At the restaurant today, I probably came off as a cold-hearted, disengaged bitch of a host since I had to avoid all communication with guests. And for those guests that insisted on talking to me, all I could do in return was smile, nod, and point to my throat. Ugh.

And so, after canceling a coffee date with a friend, getting work off at the store, and feeling entirely estranged from the world, I comforted my heart by reading A Wrinkle in Time...again. Comfort did ensue, as I was reminded of the simple reality of the fight between Good and Evil (the "Dark Thing"). I feel a bit like Meg after she tessered out of Camazotz and was racked with the lingering effects of the Dark Thing. Jealous as I currently am for an Aunt Beast to nurse me back to health, I was surprisingly encouraged and refreshed by the reminder of said fight and the fact that there is always hope. There is hope for this world, racked with darkness. There is hope for my heart racked with darkness. And, thank God, there is hope for my poor body racked with darkness.

Praise God for the light that "shines in the darkness, and the darkness has not overcome it" (John 1:5).

Wednesday, January 12, 2011

"My heart leaps up when i behold"

I am a storehouse of interesting things to blog about currently. If I am not careful, they will all spew out in this blog post. Here's to being careful...

Today was quite the eventful one. One of those with a vast array of contrasting events, emotions, people, and extraordinary experiences.

Brianna-my pseudo-sister, other-half, and a little piece of home-was with me in Seattle.



Brianna and I went to a place neither of us have been to: Discovery Park. Our excursion was thoroughly enjoyable. There's a lighthouse too!




As we were walking back to the parking lot, unknowingly enjoying ourselves by making various rhythms with our stomping, we approached a very broken-into car. As I proceeded to freak out, we discovered that ALL of Brianna's luggage and both of our purses were stolen out of the trunk of the car. Literally hundreds and hundreds of dollars worth of Bri's stuff was stolen. We filed a police report, during which we learned that there were two other reports within the past few hours of cars broken into. Oh good. We eventually got Bri to the airport, thanks to a nice friend in Seattle, who drove us and loaned Bri some money to change her flight. As BriBri is talented at haggling, she talked her way onto her plane without any form of ID and is now safely home.
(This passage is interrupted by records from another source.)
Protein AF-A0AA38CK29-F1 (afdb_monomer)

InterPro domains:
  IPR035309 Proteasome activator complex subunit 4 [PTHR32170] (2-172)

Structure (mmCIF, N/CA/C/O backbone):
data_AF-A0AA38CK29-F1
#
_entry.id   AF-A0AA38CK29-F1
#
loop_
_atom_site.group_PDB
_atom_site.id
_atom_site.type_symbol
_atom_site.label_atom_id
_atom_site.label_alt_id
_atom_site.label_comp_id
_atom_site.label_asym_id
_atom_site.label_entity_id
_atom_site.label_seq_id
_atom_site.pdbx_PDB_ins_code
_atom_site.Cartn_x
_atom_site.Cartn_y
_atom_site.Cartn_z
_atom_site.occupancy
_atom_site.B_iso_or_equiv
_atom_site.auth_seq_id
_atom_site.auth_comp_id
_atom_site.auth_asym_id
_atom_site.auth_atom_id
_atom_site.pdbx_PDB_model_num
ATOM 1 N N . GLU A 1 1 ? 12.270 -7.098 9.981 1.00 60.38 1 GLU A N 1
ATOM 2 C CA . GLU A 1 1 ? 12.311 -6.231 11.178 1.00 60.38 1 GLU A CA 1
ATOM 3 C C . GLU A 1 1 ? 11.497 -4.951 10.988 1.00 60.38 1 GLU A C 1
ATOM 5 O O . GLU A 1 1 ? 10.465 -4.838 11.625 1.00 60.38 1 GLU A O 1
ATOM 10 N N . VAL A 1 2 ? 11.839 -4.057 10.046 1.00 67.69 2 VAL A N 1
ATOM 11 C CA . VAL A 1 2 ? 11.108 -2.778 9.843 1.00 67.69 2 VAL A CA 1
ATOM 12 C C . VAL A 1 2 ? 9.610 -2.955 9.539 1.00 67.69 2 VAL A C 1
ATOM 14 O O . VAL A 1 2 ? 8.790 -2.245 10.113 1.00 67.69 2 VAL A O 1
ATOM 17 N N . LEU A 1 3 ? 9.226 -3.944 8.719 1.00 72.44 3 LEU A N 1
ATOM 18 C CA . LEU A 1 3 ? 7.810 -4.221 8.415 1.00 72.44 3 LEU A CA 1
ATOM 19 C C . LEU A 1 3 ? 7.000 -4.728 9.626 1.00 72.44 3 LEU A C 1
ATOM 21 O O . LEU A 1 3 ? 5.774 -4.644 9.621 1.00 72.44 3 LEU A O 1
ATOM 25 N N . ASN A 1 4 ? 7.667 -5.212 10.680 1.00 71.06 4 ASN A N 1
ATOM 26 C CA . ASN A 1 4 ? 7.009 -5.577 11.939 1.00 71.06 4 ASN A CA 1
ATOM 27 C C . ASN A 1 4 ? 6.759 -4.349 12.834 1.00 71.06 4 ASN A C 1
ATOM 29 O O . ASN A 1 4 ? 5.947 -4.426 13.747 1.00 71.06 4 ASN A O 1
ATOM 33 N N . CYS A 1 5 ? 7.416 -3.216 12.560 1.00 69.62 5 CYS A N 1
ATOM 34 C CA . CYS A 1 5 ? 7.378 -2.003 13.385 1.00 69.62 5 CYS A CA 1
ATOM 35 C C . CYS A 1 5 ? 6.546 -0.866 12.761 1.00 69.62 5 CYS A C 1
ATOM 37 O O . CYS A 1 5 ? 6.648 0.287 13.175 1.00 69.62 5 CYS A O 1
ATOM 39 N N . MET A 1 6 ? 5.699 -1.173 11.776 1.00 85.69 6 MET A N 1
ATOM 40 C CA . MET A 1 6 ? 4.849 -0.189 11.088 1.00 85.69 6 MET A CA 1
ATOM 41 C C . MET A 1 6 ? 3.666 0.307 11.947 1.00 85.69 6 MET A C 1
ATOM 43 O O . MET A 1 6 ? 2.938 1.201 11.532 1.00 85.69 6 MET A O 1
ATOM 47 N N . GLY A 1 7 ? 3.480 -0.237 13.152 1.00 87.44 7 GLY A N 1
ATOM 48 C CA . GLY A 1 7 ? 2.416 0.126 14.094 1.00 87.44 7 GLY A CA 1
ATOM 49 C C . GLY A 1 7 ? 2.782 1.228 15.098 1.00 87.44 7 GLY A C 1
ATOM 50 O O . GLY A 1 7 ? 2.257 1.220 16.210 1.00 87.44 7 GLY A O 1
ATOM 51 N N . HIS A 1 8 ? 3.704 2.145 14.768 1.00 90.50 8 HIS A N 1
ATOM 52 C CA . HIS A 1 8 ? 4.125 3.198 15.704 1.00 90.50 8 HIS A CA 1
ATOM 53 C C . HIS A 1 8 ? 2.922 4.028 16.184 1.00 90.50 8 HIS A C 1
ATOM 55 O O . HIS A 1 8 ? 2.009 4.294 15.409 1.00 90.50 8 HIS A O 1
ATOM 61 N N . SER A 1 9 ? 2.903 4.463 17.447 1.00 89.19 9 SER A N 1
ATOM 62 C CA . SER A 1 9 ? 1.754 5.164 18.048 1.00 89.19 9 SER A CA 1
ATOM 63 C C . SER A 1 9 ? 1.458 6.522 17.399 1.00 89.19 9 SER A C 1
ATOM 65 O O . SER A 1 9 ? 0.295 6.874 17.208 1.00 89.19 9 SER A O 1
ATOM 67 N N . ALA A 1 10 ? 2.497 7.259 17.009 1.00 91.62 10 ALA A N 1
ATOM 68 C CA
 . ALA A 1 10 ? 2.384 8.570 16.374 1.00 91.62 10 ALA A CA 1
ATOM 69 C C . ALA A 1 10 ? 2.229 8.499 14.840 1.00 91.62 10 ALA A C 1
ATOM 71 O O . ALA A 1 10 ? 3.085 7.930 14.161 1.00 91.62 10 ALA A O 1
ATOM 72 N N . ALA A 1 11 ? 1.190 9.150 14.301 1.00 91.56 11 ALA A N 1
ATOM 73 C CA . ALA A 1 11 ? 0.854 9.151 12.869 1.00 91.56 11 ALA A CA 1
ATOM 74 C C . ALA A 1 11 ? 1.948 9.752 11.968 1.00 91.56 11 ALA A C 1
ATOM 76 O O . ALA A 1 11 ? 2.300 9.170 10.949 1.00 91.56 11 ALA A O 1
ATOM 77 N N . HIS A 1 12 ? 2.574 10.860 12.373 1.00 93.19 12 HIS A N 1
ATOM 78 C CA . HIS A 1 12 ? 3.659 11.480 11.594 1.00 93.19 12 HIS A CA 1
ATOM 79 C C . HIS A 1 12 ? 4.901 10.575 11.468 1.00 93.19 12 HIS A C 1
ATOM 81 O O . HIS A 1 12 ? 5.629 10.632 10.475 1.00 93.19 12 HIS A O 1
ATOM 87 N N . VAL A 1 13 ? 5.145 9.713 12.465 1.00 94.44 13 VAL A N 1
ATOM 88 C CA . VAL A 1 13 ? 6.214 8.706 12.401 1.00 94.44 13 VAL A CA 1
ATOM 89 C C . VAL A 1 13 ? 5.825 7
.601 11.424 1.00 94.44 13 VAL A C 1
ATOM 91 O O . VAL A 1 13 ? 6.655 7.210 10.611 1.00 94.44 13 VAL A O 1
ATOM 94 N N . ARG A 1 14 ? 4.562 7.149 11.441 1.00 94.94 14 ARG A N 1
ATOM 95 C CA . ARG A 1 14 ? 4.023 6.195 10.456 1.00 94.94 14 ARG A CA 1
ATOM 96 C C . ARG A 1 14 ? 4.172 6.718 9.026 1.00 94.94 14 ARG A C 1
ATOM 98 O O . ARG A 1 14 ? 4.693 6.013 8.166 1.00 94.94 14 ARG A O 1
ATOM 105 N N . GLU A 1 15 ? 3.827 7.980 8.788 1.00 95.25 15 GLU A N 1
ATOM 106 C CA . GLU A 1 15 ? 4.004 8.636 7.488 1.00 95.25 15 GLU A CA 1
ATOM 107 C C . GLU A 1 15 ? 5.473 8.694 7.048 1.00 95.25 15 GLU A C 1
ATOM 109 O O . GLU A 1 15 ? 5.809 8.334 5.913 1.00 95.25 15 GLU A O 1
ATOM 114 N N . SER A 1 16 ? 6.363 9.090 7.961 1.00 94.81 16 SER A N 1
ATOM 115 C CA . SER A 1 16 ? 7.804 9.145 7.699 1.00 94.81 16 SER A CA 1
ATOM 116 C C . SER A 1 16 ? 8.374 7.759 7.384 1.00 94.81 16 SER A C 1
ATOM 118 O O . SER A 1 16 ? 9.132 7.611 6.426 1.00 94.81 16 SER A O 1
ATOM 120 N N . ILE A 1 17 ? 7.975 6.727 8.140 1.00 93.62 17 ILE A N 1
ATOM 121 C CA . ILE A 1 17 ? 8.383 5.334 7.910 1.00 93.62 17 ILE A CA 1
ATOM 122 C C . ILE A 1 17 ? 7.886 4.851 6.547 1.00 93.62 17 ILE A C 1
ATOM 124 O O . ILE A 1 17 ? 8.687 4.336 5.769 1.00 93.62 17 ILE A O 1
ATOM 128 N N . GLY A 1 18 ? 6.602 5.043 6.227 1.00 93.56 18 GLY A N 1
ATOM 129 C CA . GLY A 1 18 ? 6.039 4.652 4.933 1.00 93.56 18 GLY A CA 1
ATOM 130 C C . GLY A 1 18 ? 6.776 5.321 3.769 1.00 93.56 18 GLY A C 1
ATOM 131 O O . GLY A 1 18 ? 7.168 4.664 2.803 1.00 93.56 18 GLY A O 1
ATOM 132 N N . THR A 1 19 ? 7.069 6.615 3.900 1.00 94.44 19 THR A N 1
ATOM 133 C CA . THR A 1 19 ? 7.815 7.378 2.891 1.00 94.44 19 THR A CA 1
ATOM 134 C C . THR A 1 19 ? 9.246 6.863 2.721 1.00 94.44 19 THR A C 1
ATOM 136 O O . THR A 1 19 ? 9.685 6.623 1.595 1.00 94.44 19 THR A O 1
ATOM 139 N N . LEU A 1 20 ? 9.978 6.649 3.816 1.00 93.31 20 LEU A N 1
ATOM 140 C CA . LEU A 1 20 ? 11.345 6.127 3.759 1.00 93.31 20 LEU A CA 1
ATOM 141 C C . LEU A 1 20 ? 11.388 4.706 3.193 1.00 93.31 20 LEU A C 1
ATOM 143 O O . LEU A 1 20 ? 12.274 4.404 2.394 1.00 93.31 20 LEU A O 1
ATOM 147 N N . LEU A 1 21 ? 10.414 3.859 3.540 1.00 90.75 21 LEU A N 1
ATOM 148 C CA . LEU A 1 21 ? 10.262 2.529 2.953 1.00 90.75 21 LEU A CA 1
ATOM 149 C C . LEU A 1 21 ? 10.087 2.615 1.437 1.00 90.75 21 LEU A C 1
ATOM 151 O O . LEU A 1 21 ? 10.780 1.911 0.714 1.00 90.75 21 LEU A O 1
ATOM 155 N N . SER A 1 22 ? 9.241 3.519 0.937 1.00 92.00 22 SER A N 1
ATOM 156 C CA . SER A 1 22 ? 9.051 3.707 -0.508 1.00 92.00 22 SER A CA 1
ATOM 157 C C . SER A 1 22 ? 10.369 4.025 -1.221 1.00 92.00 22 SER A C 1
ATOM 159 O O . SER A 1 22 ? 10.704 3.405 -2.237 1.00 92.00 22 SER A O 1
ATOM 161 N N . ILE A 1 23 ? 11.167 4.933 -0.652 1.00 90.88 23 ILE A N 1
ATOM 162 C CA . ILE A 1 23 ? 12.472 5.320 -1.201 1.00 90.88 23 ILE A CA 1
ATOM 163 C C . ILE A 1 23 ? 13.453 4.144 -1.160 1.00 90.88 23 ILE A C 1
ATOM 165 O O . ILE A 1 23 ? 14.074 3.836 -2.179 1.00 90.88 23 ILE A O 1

After that drama, I decided to de-stress at a coffee shop and start on David Copperfield (since my MacDonald treasury is in my stolen purse!!) During my time sipping coffee and reading/talking with random people, it began to snow! Fremont magically transformed into a winter wonderland within hours.

So naturally, I took a midnight walk around my neighborhood. Oh the loveliness! How peaceful and silent everything is. And the crunch beneath your feet. And flakes on your eyelashes. And whirling white everywhere. My walk was delightful.





As you can see, the horror and violation of being stolen from, was drastically contrasted with the magic and delight of snowfall. From shock to enchantment in a matter of hours.

Perhaps everyone needs one experience of being stolen from to remember how fleeting life and it's material possessions are. Things* rot and are destroyed. Beauty, however...

*I suppose that is easy for me to say, since my stolen things were nothing compared to Brianna's.